» **Assigned task**: Please repeat the lines below exactly. Begin with the line containing "ATOM 10 C CA" and go on through the line containing "ATOM 49 C C".

» **Stored records**:
-------------------------
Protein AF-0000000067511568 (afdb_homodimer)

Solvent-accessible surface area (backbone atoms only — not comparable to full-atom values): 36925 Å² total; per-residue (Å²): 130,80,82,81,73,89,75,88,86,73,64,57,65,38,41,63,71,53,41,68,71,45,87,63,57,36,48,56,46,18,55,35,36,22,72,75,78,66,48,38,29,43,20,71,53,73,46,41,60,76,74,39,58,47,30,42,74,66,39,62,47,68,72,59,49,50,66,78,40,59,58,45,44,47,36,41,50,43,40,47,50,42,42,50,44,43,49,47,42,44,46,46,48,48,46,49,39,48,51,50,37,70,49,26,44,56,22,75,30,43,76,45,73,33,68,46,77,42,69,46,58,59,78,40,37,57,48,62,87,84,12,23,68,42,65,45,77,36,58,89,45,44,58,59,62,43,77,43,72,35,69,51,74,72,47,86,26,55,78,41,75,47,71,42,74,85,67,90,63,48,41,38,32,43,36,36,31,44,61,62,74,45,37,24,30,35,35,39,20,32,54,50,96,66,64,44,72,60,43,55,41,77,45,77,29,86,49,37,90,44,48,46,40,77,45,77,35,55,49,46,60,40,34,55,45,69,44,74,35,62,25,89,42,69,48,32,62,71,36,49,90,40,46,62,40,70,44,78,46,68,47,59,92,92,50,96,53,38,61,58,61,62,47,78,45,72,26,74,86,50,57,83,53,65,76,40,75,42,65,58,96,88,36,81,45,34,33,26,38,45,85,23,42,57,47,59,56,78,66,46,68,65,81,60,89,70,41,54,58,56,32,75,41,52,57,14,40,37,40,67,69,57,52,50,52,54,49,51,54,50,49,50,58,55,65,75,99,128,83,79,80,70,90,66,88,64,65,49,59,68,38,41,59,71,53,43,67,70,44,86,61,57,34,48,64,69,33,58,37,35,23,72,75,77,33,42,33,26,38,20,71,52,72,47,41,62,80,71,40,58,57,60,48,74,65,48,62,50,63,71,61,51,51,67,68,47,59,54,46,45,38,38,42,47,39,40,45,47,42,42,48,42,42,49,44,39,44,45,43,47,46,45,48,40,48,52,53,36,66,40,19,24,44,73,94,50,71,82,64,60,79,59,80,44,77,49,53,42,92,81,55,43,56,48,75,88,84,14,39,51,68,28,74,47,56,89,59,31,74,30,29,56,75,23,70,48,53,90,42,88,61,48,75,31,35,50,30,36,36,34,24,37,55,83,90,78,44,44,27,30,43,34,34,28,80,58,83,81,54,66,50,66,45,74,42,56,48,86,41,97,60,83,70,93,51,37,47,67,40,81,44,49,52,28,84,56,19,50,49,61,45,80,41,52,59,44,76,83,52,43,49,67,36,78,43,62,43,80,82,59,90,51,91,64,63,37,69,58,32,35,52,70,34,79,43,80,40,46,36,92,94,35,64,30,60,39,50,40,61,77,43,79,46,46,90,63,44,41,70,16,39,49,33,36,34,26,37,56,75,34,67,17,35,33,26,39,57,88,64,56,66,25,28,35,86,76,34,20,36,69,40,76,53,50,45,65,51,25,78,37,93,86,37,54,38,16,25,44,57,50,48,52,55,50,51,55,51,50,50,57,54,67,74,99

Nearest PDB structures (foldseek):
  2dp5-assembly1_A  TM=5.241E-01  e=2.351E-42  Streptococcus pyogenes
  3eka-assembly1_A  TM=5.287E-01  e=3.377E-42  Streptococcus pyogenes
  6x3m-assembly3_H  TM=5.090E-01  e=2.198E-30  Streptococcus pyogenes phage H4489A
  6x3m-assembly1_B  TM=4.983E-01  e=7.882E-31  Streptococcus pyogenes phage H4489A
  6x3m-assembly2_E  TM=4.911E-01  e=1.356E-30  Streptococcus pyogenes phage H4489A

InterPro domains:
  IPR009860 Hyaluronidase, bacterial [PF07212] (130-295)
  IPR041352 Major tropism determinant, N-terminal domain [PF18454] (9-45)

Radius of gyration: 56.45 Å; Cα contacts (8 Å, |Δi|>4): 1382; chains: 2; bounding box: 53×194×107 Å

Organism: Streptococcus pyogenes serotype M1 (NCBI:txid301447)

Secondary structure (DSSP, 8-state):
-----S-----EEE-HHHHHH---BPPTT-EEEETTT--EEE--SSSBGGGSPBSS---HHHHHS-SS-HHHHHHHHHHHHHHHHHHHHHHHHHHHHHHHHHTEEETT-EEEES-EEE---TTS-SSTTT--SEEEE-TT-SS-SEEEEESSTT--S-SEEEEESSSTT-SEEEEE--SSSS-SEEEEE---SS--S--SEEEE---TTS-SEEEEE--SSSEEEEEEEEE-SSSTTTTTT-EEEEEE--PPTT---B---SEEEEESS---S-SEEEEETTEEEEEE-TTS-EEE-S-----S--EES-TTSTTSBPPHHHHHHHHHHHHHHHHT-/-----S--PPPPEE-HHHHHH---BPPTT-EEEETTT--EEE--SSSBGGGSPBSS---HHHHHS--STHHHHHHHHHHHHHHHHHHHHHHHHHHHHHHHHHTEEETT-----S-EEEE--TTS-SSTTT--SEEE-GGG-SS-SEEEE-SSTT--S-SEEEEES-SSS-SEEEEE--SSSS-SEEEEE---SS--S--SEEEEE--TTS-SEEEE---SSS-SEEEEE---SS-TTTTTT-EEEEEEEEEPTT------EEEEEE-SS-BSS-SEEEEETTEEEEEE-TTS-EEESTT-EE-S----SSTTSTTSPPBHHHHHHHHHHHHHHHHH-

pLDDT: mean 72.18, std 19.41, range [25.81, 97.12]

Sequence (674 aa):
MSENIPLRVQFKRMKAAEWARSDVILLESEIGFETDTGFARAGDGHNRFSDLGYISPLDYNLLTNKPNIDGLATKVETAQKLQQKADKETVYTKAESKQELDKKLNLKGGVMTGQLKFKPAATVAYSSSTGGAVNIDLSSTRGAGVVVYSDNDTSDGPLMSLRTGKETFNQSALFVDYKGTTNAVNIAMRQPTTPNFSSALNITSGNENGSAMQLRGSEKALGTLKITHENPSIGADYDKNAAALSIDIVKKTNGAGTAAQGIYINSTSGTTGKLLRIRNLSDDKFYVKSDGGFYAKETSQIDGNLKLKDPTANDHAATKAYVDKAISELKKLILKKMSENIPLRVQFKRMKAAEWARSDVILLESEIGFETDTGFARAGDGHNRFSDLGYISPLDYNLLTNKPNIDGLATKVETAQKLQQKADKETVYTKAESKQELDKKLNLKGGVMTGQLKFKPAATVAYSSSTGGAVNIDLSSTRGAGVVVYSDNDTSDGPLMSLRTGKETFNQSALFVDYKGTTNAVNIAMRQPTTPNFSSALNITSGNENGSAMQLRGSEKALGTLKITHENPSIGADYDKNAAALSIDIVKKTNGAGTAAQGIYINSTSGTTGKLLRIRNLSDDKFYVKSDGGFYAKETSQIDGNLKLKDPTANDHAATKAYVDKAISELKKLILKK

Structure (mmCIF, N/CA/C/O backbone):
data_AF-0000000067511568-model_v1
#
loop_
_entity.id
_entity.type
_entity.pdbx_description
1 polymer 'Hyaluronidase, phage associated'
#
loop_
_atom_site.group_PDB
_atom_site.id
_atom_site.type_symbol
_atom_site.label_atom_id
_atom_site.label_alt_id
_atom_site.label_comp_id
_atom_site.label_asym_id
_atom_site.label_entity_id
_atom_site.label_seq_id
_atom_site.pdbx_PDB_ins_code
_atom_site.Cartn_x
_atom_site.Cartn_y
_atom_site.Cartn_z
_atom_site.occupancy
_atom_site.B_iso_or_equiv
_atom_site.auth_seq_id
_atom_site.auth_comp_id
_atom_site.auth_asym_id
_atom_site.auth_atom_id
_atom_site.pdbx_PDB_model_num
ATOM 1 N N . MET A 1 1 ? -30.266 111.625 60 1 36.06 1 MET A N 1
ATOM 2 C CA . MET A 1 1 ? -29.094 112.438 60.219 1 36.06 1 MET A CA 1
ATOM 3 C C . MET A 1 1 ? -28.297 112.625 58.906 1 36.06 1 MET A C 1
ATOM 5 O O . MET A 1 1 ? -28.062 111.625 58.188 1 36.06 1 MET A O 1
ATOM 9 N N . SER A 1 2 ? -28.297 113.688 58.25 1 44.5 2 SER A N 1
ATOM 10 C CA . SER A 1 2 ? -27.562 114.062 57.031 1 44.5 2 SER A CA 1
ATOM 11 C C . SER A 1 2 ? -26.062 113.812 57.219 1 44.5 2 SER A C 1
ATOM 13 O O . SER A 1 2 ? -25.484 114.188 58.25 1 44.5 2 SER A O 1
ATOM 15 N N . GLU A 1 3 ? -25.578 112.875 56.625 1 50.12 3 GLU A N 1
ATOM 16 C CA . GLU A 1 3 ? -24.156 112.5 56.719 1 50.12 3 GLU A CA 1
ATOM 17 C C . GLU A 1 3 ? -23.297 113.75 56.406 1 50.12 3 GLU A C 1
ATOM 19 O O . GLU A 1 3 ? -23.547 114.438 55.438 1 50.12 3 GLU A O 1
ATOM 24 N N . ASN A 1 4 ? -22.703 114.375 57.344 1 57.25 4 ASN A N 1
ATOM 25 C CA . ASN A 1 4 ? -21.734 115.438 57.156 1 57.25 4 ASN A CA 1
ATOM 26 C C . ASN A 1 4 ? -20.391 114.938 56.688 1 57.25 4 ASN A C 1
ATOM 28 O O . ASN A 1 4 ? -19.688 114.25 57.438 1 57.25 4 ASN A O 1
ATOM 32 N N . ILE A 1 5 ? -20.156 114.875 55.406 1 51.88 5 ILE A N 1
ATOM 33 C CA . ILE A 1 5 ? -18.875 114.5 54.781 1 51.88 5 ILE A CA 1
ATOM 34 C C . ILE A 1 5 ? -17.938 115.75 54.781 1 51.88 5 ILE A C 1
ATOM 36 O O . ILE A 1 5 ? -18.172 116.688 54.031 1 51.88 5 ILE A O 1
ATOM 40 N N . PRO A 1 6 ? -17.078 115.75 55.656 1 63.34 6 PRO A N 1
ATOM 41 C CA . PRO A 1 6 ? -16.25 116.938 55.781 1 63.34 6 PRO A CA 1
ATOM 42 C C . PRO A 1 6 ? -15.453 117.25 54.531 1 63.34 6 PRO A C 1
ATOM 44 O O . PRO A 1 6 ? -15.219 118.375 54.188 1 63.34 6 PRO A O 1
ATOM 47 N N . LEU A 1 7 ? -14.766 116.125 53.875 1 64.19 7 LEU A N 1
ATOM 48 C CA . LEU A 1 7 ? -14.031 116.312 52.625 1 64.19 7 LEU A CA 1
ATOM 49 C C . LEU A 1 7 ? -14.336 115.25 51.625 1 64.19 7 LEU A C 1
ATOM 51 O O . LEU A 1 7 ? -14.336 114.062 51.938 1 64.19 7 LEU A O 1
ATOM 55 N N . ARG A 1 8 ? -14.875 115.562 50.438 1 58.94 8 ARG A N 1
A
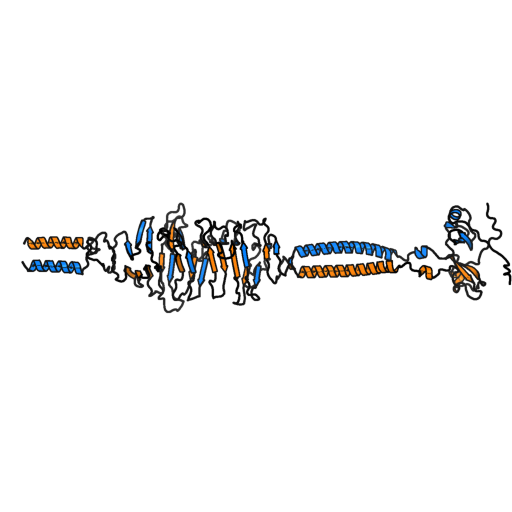TOM 56 C CA . ARG A 1 8 ? -15.039 114.625 49.312 1 58.94 8 ARG A CA 1
ATOM 57 C C . ARG A 1 8 ? -13.828 114.688 48.375 1 58.94 8 ARG A C 1
ATOM 59 O O . ARG A 1 8 ? -13.352 115.75 48 1 58.94 8 ARG A O 1
ATOM 66 N N . VAL A 1 9 ? -13.125 113.438 48.344 1 60.66 9 VAL A N 1
ATOM 67 C CA . VAL A 1 9 ? -11.945 113.375 47.5 1 60.66 9 VAL A CA 1
ATOM 68 C C . VAL A 1 9 ? -12.297 112.688 46.188 1 60.66 9 VAL A C 1
ATOM 70 O O . VAL A 1 9 ? -13.008 111.688 46.188 1 60.66 9 VAL A O 1
ATOM 73 N N . GLN A 1 10 ? -12.031 113.25 44.938 1 67.31 10 GLN A N 1
ATOM 74 C CA . GLN A 1 10 ? -12.086 112.562 43.625 1 67.31 10 GLN A CA 1
ATOM 75 C C . GLN A 1 10 ? -10.688 112.312 43.094 1 67.31 10 GLN A C 1
ATOM 77 O O . GLN A 1 10 ? -9.836 113.188 43.062 1 67.31 10 GLN A O 1
ATOM 82 N N . PHE A 1 11 ? -10.414 111.062 42.781 1 75.62 11 PHE A N 1
ATOM 83 C CA . PHE A 1 11 ? -9.125 110.625 42.219 1 75.62 11 PHE A CA 1
ATOM 84 C C . PHE A 1 11 ? -9.07 110.875 40.719 1 75.62 11 PHE A C 1
ATOM 86 O O . PHE A 1 11 ? -10.109 110.938 40.062 1 75.62 11 PHE A O 1
ATOM 93 N N . LYS A 1 12 ? -7.84 111.125 40.281 1 80.44 12 LYS A N 1
ATOM 94 C CA . LYS A 1 12 ? -7.648 111.125 38.844 1 80.44 12 LYS A CA 1
ATOM 95 C C . LYS A 1 12 ? -8.227 109.875 38.156 1 80.44 12 LYS A C 1
ATOM 97 O O . LYS A 1 12 ? -8.039 108.812 38.656 1 80.44 12 LYS A O 1
ATOM 102 N N . ARG A 1 13 ? -9.102 110.125 37.094 1 79.38 13 ARG A N 1
ATOM 103 C CA . ARG A 1 13 ? -9.75 109 36.438 1 79.38 13 ARG A CA 1
ATOM 104 C C . ARG A 1 13 ? -9.844 109.25 34.938 1 79.38 13 ARG A C 1
ATOM 106 O O . ARG A 1 13 ? -9.93 110.438 34.5 1 79.38 13 ARG A O 1
ATOM 113 N N . MET A 1 14 ? -9.562 108.188 34.25 1 83.38 14 MET A N 1
ATOM 114 C CA . MET A 1 14 ? -9.773 108.125 32.812 1 83.38 14 MET A CA 1
ATOM 115 C C . MET A 1 14 ? -10.195 106.688 32.406 1 83.38 14 MET A C 1
ATOM 117 O O . MET A 1 14 ? -10.148 105.812 33.219 1 83.38 14 MET A O 1
ATOM 121 N N . LYS A 1 15 ? -10.719 106.5 31.078 1 81.94 15 LYS A N 1
ATOM 122 C CA . LYS A 1 15 ? -10.898 105.188 30.516 1 81.94 15 LYS A CA 1
ATOM 123 C C . LYS A 1 15 ? -9.555 104.5 30.297 1 81.94 15 LYS A C 1
ATOM 125 O O . LYS A 1 15 ? -8.523 105.125 30.156 1 81.94 15 LYS A O 1
ATOM 130 N N . ALA A 1 16 ? -9.586 103.25 30.25 1 77.56 16 ALA A N 1
ATOM 131 C CA . ALA A 1 16 ? -8.367 102.438 30.078 1 77.56 16 ALA A CA 1
ATOM 132 C C . ALA A 1 16 ? -7.59 102.938 28.844 1 77.56 16 ALA A C 1
ATOM 134 O O . ALA A 1 16 ? -6.367 103.062 28.891 1 77.56 16 ALA A O 1
ATOM 135 N N . ALA A 1 17 ? -8.219 103.188 27.766 1 84.38 17 ALA A N 1
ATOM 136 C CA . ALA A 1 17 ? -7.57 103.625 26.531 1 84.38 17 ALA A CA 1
-------------------------
» **Exercise result**:
ATOM 10 C CA . SER A 1 2 ? -27.562 114.062 57.031 1 44.5 2 SER A CA 1
ATOM 11 C C . SER A 1 2 ? -26.062 113.812 57.219 1 44.5 2 SER A C 1
ATOM 13 O O . SER A 1 2 ? -25.484 114.188 58.25 1 44.5 2 SER A O 1
ATOM 15 N N . GLU A 1 3 ? -25.578 112.875 56.625 1 50.12 3 GLU A N 1
ATOM 16 C CA . GLU A 1 3 ? -24.156 112.5 56.719 1 50.12 3 GLU A CA 1
ATOM 17 C C . GLU A 1 3 ? -23.297 113.75 56.406 1 50.12 3 GLU A C 1
ATOM 19 O O . GLU A 1 3 ? -23.547 114.438 55.438 1 50.12 3 GLU A O 1
ATOM 24 N N . ASN A 1 4 ? -22.703 114.375 57.344 1 57.25 4 ASN A N 1
ATOM 25 C CA . ASN A 1 4 ? -21.734 115.438 57.156 1 57.25 4 ASN A CA 1
ATOM 26 C C . ASN A 1 4 ? -20.391 114.938 56.688 1 57.25 4 ASN A C 1
ATOM 28 O O . ASN A 1 4 ? -19.688 114.25 57.438 1 57.25 4 ASN A O 1
ATOM 32 N N . ILE A 1 5 ? -20.156 114.875 55.406 1 51.88 5 ILE A N 1
ATOM 33 C CA . ILE A 1 5 ? -18.875 114.5 54.781 1 51.88 5 ILE A CA 1
ATOM 34 C C . ILE A 1 5 ? -17.938 115.75 54.781 1 51.88 5 ILE A C 1
ATOM 36 O O . ILE A 1 5 ? -18.172 116.688 54.031 1 51.88 5 ILE A O 1
ATOM 40 N N . PRO A 1 6 ? -17.078 115.75 55.656 1 63.34 6 PRO A N 1
ATOM 41 C CA . PRO A 1 6 ? -16.25 116.938 55.781 1 63.34 6 PRO A CA 1
ATOM 42 C C . PRO A 1 6 ? -15.453 117.25 54.531 1 63.34 6 PRO A C 1
ATOM 44 O O . PRO A 1 6 ? -15.219 118.375 54.188 1 63.34 6 PRO A O 1
ATOM 47 N N . LEU A 1 7 ? -14.766 116.125 53.875 1 64.19 7 LEU A N 1
ATOM 48 C CA . LEU A 1 7 ? -14.031 116.312 52.625 1 64.19 7 LEU A CA 1
ATOM 49 C C . LEU A 1 7 ? -14.336 115.25 51.625 1 64.19 7 LEU A C 1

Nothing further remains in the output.